After the coelacanth saga JLB also developed cordial relationships with the East London Museum and, in his capacity as Honorary Curator of Fishes, attended the official opening of the museum’s new building by the Administrator of the Cape, JG Carinus, on 28th November 1950, together with Dr Jack Rennie of RUC (G Morcom, pers. comm., 2017). According to Nancy Tietz (pers. comm., 2017), Smith was an effective Honorary Curator at the museum who visited and regularly corresponded with Marjorie on fish and museum issues into the late 1960s. Susan Jewett, then Research Associate, Division of Fishes, Smithsonian Institution in Washington DC, who visited the East London Museum in October 2003, commented that it had one of the best collections of displayed fish that she had seen anywhere, partly a consequence of the collaboration between Courtenay-Latimer and Smith.
On 7th June 1939 the Director of the South African Museum (now the Iziko South African Museum) in Cape Town, Dr Edwin Leonard Gill, offered the services of their expert taxidermist, James Drury, to re-preserve, restore and re-mount the first coelacanth specimen, as well as to create a mould from which further castings could be made. This was necessary as the first mount by Robert Center in East London had not been satisfactory, and there was a risk that the fish would rot. Gill offered this service at no cost as the Museum was content with ‘the honour of being entrusted with the job and the first right to do a good replica’ (Summers, 1975). This offer was accepted by Courtenay-Latimer and Smith and the fish was despatched by train to Cape Town on 19th August 1939, with Marjorie as escort. Gill tactfully asked Marjorie not to ‘watch over Drur
y’s doings all through, for he dislikes even more than I do having people watching him at work’ (Summers, 1975). Marjorie returned to East London on 3rd September 1939, the day Britain declared war on Germany, but amid all the chaos and fear of that time she was thankful that the coelacanth was in safe hands in Cape Town.

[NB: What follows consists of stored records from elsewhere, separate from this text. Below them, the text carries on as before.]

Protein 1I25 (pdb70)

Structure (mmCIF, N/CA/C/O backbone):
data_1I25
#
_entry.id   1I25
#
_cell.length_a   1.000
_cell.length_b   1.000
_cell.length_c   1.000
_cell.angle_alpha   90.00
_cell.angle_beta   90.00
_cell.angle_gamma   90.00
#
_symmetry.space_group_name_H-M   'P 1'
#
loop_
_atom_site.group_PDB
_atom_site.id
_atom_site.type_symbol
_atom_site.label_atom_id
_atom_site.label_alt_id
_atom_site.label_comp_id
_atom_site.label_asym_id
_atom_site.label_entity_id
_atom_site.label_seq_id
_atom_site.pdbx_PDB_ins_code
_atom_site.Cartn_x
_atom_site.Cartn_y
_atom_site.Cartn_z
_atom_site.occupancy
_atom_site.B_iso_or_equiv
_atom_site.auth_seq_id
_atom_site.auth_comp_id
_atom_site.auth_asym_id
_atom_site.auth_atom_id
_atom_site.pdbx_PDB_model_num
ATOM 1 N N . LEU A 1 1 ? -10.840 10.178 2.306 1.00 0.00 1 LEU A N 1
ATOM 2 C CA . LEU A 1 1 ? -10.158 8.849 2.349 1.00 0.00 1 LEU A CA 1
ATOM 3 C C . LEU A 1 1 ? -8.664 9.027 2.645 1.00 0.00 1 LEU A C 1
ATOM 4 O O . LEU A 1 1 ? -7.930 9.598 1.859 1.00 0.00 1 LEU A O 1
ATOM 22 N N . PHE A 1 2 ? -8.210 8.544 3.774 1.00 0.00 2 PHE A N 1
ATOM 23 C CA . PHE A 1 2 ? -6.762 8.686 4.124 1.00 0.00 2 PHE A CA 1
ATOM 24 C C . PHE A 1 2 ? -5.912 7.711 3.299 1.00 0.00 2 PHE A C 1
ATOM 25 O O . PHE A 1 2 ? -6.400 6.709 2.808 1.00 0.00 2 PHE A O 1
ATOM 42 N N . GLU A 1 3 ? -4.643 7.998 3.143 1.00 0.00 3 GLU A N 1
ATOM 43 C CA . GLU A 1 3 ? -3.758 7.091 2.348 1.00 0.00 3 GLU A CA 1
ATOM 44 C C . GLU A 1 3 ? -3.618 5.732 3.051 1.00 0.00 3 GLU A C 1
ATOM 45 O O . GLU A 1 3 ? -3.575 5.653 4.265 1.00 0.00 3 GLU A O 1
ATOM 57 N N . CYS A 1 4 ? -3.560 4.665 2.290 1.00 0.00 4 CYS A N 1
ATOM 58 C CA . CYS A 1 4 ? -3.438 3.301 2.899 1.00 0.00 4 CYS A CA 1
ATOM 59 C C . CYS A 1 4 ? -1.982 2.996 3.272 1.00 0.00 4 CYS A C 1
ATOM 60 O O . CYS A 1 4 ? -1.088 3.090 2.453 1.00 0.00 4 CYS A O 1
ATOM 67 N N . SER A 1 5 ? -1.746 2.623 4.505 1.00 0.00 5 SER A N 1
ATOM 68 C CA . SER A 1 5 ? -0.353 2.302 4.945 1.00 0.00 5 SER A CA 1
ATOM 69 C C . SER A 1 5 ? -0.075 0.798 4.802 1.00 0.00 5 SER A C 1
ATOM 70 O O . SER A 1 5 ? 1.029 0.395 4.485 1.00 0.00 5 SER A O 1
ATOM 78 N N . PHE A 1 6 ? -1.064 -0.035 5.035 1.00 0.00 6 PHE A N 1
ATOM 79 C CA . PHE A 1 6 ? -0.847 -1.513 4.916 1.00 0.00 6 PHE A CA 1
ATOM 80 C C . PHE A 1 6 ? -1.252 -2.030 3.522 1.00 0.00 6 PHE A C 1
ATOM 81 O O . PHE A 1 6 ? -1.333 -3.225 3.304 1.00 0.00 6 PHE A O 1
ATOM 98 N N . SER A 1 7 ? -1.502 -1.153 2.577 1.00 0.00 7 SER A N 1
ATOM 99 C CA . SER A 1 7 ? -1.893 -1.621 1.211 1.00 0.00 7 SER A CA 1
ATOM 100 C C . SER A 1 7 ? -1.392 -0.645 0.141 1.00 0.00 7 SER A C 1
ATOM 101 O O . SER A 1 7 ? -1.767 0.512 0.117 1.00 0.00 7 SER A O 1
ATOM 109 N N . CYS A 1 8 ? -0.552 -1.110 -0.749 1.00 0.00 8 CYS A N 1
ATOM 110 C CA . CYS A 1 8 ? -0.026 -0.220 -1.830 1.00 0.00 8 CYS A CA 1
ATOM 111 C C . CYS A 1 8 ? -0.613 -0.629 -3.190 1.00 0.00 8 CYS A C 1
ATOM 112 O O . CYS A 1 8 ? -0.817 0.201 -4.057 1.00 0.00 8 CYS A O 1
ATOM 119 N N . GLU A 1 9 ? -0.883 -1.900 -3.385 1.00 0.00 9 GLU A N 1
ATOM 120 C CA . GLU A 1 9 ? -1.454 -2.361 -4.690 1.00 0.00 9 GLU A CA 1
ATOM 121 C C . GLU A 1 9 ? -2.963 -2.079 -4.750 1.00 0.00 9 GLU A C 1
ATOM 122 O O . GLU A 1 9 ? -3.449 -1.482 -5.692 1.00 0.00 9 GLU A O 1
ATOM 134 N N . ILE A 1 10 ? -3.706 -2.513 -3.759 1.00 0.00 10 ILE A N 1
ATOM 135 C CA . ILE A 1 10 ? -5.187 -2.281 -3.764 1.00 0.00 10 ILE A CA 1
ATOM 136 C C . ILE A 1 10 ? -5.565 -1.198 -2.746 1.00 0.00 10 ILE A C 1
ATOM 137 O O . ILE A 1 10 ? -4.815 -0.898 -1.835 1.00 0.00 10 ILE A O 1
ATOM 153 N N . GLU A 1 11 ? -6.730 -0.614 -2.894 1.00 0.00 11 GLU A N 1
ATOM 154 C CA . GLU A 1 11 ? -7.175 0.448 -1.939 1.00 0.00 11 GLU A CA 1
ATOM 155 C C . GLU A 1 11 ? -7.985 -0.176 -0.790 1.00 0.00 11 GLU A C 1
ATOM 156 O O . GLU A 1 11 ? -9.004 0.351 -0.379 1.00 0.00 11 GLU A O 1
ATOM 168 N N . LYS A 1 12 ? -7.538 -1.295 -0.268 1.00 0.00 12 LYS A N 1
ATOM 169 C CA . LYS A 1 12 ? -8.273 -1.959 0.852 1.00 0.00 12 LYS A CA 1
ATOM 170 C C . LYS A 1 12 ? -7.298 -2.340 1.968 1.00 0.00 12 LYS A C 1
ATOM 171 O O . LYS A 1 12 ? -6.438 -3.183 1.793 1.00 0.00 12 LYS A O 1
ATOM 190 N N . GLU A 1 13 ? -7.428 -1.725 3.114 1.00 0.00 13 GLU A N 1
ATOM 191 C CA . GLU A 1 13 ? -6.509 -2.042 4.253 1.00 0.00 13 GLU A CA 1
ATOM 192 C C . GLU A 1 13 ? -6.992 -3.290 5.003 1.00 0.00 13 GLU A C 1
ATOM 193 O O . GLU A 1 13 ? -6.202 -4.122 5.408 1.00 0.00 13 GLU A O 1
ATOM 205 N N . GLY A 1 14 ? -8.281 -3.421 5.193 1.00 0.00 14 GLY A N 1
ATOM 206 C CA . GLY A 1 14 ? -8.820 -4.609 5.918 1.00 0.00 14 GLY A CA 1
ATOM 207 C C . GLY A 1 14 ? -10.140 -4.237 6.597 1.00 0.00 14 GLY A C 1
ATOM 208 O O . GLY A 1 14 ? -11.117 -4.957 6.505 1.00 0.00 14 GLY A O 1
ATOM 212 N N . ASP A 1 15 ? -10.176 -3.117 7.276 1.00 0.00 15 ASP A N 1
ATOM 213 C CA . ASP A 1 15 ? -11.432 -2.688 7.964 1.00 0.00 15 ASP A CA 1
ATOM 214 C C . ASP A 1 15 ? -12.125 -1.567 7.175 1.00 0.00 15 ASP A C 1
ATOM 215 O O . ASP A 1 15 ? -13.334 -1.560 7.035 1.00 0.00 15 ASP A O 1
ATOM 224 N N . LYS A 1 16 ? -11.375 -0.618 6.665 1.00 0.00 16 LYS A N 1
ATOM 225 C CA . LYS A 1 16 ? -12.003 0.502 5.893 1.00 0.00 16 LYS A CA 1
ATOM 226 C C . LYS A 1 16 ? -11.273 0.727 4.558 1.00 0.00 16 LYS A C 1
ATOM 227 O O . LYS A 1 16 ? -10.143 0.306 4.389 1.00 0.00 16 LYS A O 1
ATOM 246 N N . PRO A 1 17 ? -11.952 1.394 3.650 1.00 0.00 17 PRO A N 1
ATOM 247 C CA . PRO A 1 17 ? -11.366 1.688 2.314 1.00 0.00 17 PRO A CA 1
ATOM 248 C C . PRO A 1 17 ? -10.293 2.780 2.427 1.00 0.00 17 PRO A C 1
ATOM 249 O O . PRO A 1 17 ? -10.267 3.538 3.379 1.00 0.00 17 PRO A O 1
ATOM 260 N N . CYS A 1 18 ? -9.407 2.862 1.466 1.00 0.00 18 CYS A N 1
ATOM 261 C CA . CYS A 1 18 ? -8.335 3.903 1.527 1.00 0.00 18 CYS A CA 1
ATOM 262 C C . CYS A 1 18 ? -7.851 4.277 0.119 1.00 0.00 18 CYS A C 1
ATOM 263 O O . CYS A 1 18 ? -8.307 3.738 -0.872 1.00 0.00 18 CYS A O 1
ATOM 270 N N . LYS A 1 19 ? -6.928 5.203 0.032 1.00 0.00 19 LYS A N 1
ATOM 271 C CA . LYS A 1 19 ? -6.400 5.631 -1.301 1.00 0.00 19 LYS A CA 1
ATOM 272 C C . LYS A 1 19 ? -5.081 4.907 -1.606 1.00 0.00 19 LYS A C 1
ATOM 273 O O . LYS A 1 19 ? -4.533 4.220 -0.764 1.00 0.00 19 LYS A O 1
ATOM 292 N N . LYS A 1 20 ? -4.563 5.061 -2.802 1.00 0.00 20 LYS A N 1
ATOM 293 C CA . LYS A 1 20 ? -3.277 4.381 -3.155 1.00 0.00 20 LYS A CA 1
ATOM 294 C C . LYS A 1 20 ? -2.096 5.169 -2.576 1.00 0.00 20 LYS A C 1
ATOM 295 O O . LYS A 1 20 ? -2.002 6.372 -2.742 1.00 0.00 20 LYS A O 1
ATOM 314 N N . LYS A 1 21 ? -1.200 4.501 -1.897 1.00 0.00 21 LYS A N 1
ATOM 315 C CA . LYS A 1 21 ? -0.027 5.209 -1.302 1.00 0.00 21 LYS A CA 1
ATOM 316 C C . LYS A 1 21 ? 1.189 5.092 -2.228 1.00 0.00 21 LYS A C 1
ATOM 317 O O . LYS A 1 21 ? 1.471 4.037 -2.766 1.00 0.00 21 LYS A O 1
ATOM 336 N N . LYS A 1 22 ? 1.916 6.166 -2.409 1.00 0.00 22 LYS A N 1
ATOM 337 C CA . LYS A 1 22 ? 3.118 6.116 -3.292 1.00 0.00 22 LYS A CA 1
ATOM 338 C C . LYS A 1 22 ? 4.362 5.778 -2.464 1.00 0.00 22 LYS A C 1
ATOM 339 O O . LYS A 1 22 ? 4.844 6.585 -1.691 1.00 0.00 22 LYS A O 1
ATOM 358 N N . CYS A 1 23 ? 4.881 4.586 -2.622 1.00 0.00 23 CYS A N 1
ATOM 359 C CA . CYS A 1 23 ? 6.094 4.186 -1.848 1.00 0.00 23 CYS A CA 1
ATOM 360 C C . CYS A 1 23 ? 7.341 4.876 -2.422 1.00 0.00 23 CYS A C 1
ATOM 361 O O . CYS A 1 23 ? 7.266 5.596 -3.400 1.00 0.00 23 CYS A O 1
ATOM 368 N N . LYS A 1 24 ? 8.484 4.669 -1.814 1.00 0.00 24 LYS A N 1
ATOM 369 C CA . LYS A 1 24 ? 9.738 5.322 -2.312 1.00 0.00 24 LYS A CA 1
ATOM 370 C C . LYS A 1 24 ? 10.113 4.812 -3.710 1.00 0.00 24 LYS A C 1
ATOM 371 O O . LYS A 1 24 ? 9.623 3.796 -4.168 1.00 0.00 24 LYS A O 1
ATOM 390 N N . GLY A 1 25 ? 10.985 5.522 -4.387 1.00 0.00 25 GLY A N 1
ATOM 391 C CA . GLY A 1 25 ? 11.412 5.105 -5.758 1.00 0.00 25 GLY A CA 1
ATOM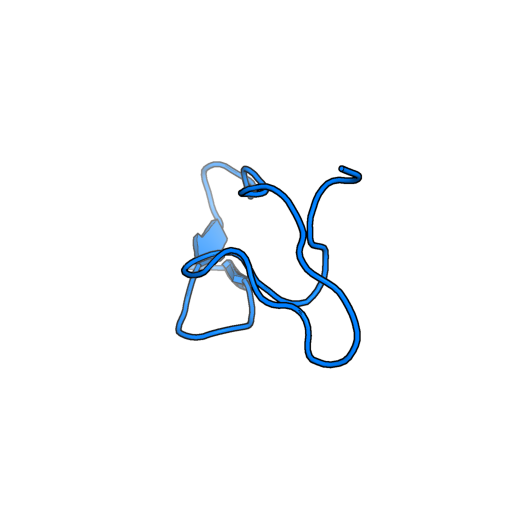 392 C C . GLY A 1 25 ? 12.256 3.827 -5.680 1.00 0.00 25 GLY A C 1
ATOM 393 O O . GLY A 1 25 ? 12.194 2.985 -6.557 1.00 0.00 25 GLY A O 1
ATOM 397 N N . GLY A 1 26 ? 13.043 3.672 -4.640 1.00 0.00 26 GLY A N 1
ATOM 398 C CA . GLY A 1 26 ? 13.886 2.444 -4.510 1.00 0.00 26 GLY A CA 1
ATOM 399 C C . GLY A 1 26 ? 13.120 1.350 -3.746 1.00 0.00 26 GLY A C 1
ATOM 400 O O . GLY A 1 26 ? 13.708 0.397 -3.271 1.00 0.00 26 GLY A O 1
ATOM 404 N N . TRP A 1 27 ? 11.817 1.474 -3.628 1.00 0.00 27 TRP A N 1
ATOM 405 C CA . TRP A 1 27 ? 11.021 0.440 -2.902 1.00 0.00 27 TRP A CA 1
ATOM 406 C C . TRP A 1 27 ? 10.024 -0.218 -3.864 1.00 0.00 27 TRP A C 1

Marjorie Courtenay-Latimer and Hendrik Goosen with the Drury mount of the first coelacanth in the East London Museum, ca 1940.

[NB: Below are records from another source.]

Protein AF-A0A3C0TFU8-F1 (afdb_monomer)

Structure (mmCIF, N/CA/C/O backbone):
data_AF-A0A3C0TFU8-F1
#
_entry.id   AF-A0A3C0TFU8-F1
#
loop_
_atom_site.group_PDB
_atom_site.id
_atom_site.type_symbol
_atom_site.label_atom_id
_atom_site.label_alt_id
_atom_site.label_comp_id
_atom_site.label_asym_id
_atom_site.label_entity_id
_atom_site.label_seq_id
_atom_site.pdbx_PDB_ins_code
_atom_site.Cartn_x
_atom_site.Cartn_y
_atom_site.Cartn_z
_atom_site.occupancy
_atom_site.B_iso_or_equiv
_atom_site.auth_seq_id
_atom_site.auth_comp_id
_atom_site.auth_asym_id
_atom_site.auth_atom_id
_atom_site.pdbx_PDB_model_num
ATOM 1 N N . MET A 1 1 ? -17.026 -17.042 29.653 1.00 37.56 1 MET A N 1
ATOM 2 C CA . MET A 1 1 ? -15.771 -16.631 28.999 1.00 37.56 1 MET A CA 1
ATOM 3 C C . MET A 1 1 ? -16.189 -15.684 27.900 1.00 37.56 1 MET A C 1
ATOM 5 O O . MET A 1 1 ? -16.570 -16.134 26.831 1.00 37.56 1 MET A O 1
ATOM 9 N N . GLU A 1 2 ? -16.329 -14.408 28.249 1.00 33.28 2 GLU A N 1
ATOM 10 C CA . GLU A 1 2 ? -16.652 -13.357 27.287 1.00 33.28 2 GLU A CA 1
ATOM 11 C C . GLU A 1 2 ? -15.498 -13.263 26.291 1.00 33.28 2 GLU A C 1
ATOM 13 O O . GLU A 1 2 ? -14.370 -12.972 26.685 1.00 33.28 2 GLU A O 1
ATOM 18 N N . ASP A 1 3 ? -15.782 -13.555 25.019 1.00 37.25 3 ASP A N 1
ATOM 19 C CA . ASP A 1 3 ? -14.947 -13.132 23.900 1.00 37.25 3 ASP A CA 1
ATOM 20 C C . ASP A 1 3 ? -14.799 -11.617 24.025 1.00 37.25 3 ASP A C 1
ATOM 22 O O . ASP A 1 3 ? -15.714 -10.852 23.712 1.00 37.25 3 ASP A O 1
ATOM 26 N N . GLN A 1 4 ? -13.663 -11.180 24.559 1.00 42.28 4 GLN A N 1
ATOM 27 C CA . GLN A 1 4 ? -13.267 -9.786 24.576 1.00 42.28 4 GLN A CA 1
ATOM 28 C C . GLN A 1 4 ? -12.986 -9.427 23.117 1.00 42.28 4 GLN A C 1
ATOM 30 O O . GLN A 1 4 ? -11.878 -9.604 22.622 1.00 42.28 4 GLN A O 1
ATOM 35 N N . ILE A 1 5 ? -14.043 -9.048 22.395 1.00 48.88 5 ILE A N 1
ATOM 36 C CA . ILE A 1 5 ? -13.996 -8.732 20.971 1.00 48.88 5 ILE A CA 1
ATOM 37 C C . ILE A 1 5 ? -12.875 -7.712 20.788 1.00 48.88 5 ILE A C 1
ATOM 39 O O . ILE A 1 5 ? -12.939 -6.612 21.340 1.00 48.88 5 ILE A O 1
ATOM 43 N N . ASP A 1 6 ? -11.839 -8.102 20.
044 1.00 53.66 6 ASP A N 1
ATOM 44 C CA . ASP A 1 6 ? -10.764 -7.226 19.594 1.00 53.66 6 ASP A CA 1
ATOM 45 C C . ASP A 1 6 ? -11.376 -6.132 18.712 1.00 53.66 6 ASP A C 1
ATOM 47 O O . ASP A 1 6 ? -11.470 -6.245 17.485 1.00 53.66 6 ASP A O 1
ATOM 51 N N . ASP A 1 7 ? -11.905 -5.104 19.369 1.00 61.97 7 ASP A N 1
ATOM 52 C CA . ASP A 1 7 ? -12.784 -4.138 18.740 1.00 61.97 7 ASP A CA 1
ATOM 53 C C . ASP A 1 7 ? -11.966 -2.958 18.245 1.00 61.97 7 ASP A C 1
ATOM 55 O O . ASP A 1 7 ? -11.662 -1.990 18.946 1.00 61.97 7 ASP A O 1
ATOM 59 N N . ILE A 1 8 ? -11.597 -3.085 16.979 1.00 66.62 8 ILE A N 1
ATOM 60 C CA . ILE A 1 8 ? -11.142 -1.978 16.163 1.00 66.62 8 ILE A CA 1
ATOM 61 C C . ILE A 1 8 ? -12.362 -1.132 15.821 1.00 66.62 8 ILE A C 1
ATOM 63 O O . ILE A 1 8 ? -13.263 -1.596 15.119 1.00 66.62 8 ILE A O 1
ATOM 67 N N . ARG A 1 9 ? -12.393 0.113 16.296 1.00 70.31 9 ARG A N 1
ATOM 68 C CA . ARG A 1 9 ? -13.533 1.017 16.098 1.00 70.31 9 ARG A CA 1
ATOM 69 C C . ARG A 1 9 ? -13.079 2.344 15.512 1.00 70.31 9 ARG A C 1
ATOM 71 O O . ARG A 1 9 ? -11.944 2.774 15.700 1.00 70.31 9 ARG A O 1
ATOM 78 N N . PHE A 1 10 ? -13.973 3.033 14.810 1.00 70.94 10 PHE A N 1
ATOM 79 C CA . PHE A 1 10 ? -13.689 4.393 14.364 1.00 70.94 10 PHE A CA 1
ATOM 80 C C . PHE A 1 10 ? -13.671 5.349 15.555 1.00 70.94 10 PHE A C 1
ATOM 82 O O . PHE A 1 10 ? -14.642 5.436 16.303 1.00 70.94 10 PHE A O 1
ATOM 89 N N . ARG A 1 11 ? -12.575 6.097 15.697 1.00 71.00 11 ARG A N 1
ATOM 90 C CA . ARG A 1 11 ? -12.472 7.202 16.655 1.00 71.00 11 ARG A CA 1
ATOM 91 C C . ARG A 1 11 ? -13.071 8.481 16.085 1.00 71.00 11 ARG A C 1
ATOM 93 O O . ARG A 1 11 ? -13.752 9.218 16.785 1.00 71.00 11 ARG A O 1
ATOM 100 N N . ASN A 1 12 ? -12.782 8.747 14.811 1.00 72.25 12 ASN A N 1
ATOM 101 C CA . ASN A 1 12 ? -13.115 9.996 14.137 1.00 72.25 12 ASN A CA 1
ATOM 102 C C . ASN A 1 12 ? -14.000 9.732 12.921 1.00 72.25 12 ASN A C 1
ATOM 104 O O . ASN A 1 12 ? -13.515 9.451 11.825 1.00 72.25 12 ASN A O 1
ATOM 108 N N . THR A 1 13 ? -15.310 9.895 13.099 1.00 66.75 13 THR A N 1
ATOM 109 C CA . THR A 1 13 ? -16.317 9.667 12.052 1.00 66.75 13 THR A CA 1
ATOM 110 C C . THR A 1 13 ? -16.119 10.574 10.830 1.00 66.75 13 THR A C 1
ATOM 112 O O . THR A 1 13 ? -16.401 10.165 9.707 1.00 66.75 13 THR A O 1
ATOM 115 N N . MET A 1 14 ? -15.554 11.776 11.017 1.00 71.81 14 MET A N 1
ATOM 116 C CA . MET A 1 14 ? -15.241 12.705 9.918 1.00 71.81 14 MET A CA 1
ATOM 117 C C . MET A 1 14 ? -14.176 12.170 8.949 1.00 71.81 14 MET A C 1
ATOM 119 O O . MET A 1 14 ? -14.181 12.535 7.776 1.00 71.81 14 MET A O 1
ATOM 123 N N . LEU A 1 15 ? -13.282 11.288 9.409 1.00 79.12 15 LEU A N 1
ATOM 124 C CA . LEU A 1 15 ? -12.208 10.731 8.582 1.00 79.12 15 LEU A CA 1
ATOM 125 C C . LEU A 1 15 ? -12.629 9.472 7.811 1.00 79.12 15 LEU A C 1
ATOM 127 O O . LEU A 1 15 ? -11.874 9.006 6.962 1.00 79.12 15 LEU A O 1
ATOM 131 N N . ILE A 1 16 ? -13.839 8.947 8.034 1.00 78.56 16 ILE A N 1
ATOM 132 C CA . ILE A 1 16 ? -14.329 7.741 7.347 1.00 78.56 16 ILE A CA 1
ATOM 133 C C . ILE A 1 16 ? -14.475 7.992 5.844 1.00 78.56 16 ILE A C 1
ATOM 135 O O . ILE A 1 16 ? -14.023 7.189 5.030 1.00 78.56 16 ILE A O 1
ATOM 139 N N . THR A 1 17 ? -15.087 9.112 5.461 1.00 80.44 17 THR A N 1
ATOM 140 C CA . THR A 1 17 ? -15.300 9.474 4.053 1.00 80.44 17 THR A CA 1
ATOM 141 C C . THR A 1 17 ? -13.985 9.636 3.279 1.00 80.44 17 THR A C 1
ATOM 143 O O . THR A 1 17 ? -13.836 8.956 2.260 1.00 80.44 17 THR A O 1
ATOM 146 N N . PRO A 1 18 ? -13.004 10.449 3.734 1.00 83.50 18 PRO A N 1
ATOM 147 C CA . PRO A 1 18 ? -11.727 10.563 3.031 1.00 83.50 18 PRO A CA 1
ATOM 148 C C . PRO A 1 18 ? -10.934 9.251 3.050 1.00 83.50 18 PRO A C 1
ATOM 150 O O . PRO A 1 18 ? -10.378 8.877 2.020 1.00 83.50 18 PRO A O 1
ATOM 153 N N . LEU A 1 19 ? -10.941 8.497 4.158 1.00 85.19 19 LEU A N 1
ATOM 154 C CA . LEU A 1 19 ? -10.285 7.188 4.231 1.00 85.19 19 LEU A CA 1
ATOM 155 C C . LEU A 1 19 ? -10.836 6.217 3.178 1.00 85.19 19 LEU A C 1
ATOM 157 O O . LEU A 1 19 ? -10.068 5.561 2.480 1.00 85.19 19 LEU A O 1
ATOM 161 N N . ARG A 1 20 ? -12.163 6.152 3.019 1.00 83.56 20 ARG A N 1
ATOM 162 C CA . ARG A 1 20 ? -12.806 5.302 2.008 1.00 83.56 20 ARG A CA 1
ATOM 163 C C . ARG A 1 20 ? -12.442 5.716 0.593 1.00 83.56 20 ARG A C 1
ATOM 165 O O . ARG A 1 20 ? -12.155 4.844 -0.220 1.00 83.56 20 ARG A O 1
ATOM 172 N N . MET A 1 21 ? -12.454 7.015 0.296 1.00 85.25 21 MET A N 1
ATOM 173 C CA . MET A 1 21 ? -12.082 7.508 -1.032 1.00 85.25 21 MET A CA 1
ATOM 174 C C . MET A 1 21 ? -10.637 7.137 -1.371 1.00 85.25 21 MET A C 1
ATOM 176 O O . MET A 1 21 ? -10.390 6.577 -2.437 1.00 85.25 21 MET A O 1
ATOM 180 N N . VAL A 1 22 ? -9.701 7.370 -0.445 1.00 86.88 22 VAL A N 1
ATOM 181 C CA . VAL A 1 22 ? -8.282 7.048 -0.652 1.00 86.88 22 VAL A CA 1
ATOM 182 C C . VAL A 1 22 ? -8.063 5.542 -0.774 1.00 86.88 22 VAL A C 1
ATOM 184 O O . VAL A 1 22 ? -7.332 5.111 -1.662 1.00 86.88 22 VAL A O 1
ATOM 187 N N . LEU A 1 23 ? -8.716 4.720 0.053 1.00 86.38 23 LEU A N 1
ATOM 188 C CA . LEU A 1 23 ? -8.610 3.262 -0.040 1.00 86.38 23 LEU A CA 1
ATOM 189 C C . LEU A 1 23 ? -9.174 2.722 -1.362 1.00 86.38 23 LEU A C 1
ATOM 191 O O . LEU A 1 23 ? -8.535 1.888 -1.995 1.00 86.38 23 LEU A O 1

After months of painstaking work Drury completed the new mount and the coelacanth was returned to the East London Museum in December 1939, where ‘the Board of Trustees expressed great pleasure at Drury’s work’ (Summers, 1975).8 Drury’s mount is still on display in the East London Museum. Astonishingly, the mould of the coelacanth, which Marjorie had claimed from the outset, was only returned to the East London Museum 14 years later in 1953 after years of correspondence (Summers, 1975).
Inevitably, after the announcement of the discovery of the first coelacanth off East London, other prior sightings of the prehistoric fish came to light. Margo and George Branch (pers. comm., 2016), highly respected marine biologists from the University of Cape Town, revealed that Margo’s uncle, Arnold Lundie, a professional biologist, had once caught a large blue fish with white spots and lobed fins off the Transkei coast near Umtata Mouth in the 1920s. Arnold was from a family of scientifically astute botanists, medical doctors and experienced anglers, but none of the family members recognised the fish as anything special. They cooked and ate it, noting that it had an oily flavour, like a shark. Years later, when the capture of the first coelacanth was announced, they realised that ‘their fish had been a coelacanth with the typical shape and colour’.